SB 1150 Passes Senate Hurdle After Dramatic Turnaround



Sacramento – (RealEstateRama) — Senate Bill 1150, a bill to protect widows, widowers and other heirs from unnecessary foreclosures, passed a key hurdle today when it was voted out of the Senate on a vote that was not without drama. Amidst intense industry lobbying pressure and after appearing to go down to defeat for failing to secure sufficient votes yesterday, the bill secured the needed 21 votes today.

Authored by Senators Mark Leno and Cathleen Galgiani, SB 1150 provides critical protections for widowed spouses and other survivors who assume home ownership responsibilities when the primary mortgage holder passes away. The Survivor Bill of Rights closes a loophole in California law that fails to provide surviving spouses and children important protections against foreclosure that are available to other homeowners.

“Grieving family members who have the financial ability to remain in their homes following a loved one’s death shouldn’t have to face the added stress of a lender’s red tape,” saidSenator Leno, D-San Francisco. “Widowed spouses are being consumed by a labyrinth of processes in an attempt to assume or modify existing home loans after the primary mortgage holder passes away. This has led to preventable foreclosures and worsened the suffering of families already thrown in personal crises.”

The bill now moves to the Assembly and is expected to be heard this month in the Assembly Banking and Finance Committee, chaired by Matt Dababneh of the San Fernando Valley.

SB 1150 is sponsored by the California Alliance of Retired Americans, Housing and Economic Rights Advocates, and the California Reinvestment Coalition. Supporters include Attorney General Kamala Harris and over fifty organizations, including the National Council of La Raza, AARP California, Central Valley Realtist Board, California District Attorneys Association,, Courage Campaign, Neighborhood Housing Services of LA County, California Nurses Association, Valley Economic Development Center, SEIU California, CALPIRG,Retired Public Employees Association, and the Fair Housing Council of the San Fernando Valley.

“Homeownership is the primary way that families build wealth in this country, and permitting unnecessary foreclosures is not only unjust and devastating for families, it exacerbates the racial wealth gap experienced by California’s communities and residents of color,” saidMaeve Elise Brown of Housing and Economic Rights Advocates (HERA).

“Industry opposition to this bill is noteworthy because these are the same lobbyists who claimed the 2013 Homeowner Bill of Rights (HBOR) would doom our economy. Instead, HBOR stabalized neighborhoods and families.  Similarly, SB 1150 is a reasonable bill to create a level playing field for widows, widowers and other heirs to avoid unnecessary foreclosures. Californians living outside of the Capitol bubble have a hard time understanding how groups like the California Chamber of Commerce or the banking lobby can oppose a bill that will mostly benefit widowed seniors,” said Kevin Stein of California Reinvestment Coalition (CRC).

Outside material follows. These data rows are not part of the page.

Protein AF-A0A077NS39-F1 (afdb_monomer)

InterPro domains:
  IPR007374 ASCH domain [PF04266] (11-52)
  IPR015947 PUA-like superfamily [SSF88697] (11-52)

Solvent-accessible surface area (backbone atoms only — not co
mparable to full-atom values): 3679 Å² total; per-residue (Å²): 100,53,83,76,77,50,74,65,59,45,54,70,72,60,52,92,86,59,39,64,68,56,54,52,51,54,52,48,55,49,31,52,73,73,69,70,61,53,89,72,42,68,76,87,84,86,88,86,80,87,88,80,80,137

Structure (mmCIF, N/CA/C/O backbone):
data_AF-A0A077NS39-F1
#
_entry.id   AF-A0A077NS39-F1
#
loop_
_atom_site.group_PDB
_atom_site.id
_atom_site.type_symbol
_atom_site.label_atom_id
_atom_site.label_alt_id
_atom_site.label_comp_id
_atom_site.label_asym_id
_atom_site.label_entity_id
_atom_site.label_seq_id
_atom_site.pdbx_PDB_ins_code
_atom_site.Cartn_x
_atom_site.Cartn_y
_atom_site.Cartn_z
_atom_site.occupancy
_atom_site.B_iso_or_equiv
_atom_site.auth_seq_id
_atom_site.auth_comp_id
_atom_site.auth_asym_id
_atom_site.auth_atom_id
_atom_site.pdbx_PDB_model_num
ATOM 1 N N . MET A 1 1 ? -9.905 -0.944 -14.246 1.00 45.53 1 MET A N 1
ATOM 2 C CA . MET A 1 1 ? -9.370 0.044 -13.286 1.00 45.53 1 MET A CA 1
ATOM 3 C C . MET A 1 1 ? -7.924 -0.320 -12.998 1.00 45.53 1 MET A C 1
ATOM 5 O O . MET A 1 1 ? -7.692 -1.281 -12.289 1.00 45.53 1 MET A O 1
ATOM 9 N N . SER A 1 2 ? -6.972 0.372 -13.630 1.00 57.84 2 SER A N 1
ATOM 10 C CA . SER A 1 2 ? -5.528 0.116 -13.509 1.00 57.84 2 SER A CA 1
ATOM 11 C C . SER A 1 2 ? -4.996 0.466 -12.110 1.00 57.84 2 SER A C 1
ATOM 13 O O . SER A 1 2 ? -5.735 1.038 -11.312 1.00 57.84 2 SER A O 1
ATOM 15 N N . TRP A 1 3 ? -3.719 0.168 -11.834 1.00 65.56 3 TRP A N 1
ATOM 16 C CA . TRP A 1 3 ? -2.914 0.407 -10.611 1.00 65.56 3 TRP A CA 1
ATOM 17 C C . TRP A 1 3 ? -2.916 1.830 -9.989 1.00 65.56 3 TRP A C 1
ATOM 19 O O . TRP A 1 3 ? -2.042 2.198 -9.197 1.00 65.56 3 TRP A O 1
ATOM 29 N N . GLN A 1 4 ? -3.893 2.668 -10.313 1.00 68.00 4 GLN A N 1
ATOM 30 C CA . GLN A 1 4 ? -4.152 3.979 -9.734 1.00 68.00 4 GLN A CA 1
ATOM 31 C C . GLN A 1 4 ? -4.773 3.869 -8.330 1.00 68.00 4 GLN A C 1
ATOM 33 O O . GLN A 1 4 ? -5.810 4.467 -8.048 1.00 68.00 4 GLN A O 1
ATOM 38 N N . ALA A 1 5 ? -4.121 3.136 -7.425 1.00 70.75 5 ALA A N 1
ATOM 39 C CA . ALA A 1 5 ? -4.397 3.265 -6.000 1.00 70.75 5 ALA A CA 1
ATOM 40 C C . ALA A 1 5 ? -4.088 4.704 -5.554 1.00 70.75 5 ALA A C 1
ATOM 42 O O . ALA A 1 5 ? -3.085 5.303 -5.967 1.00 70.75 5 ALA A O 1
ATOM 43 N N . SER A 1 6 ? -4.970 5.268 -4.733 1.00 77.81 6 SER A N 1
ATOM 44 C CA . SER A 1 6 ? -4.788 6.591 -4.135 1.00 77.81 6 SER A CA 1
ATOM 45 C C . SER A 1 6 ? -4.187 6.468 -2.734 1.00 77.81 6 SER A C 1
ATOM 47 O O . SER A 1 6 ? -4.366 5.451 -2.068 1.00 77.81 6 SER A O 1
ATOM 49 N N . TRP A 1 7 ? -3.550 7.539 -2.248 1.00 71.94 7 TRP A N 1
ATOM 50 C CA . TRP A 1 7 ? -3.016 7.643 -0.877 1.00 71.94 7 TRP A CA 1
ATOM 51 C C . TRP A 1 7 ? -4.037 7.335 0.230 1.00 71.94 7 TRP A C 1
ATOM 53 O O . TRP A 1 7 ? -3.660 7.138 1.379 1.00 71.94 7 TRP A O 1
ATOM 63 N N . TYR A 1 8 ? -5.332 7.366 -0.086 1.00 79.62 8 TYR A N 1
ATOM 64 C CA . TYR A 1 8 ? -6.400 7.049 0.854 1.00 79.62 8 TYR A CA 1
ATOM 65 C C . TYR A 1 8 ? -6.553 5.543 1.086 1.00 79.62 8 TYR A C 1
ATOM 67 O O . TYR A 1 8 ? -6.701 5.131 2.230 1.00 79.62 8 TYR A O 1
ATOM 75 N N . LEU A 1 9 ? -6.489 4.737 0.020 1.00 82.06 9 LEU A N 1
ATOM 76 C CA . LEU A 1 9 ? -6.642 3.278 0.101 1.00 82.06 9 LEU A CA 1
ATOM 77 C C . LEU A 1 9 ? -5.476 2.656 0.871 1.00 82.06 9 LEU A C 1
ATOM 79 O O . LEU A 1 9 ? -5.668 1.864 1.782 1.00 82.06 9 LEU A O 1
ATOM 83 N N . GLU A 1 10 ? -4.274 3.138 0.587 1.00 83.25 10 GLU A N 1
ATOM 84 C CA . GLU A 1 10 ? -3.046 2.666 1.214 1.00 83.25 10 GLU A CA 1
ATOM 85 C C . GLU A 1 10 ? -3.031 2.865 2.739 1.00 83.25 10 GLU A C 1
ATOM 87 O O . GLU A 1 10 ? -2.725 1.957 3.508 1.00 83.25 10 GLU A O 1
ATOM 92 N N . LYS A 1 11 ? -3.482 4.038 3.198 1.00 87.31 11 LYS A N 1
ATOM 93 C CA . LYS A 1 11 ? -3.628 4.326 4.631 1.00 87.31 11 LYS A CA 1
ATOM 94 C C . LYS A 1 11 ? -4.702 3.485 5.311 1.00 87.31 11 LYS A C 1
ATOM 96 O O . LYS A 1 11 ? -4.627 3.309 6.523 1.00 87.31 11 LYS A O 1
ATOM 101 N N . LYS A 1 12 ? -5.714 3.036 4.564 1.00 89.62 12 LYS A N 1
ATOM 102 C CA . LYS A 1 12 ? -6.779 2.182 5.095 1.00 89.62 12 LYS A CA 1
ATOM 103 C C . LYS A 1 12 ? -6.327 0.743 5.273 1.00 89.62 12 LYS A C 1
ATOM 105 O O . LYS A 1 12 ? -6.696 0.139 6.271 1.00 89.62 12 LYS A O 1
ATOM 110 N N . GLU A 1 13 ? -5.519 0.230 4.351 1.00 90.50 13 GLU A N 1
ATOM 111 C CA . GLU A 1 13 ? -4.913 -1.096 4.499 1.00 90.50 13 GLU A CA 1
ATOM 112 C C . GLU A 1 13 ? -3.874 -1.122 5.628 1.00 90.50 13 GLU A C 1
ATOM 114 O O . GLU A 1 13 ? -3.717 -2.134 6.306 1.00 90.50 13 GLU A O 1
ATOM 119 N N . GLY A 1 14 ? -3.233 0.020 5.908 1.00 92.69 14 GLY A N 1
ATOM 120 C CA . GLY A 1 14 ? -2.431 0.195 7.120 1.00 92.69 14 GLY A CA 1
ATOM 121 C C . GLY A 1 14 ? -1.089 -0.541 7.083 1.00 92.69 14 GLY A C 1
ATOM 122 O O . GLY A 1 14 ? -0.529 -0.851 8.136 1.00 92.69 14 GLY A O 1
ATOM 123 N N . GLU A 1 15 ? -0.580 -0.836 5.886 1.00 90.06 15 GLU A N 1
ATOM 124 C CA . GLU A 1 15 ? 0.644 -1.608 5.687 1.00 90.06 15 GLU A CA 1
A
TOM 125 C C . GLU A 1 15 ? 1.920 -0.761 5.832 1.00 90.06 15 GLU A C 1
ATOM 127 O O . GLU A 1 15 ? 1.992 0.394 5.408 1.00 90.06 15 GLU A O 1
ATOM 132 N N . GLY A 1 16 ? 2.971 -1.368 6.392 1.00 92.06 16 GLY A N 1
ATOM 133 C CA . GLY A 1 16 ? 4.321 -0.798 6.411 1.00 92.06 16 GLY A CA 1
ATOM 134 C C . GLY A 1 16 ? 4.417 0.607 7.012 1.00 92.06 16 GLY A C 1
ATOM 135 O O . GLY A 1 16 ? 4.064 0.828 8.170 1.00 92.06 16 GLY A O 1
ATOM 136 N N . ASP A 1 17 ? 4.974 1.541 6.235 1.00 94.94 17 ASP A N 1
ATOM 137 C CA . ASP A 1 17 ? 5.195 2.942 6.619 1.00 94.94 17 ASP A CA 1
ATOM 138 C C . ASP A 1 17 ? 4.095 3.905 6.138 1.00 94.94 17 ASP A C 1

“Today’s vote signifies that issues still matter, and that people still matter,” said Nan Brasmer of California Alliance for Retired Americans (CARA). “We sincerely thank the 21 Senators who stood up today for what was right and refused to be misled by the distortions about the bill floating around the Capitol.”

Impacted consumer: Ric Hornor, a widower who testified in support of the bill before the Senate Banking Committee last month, sought a loan modification from JP Morgan Chase after the worsening economy impacted the business owned by him and his wife. After Mrs. Hornor passed away in July of 2011, Chase pulled back on their loan modification offer because his wife refused to sign the contract “posthumously,” and the bank told him that it “would only communicate with the deceased.” The bank later moved to foreclose on Mr. Hornor.

After three years, and with the assistance of attorneys, he secured a loan modification, but one that he reports will cost $100,000 more than the modification offered to his wife at the time that she passed. Other survivors are not so lucky, and have lost their family homes.Legal aid and housing counseling organizations report more than 245 survivors have sought assistance in the last two years alone.

SB 1150 would help prevent more surviving homeowners from having the same experience Mr. Hornor did. It clarifies the responsibilities of a mortgage lender when a borrower dies and passes the home along to a survivor who wishes to assume the home loan. The legislation ensures that heirs receive accurate information about loan assumption and foreclosure prevention programs. It also gives survivors a single point of contact with the lender and the ability to simultaneously apply for loan assumption and modification. As with the Homeowner Bill of Rights, SB1150 guarantees a fair process, not a particular outcome.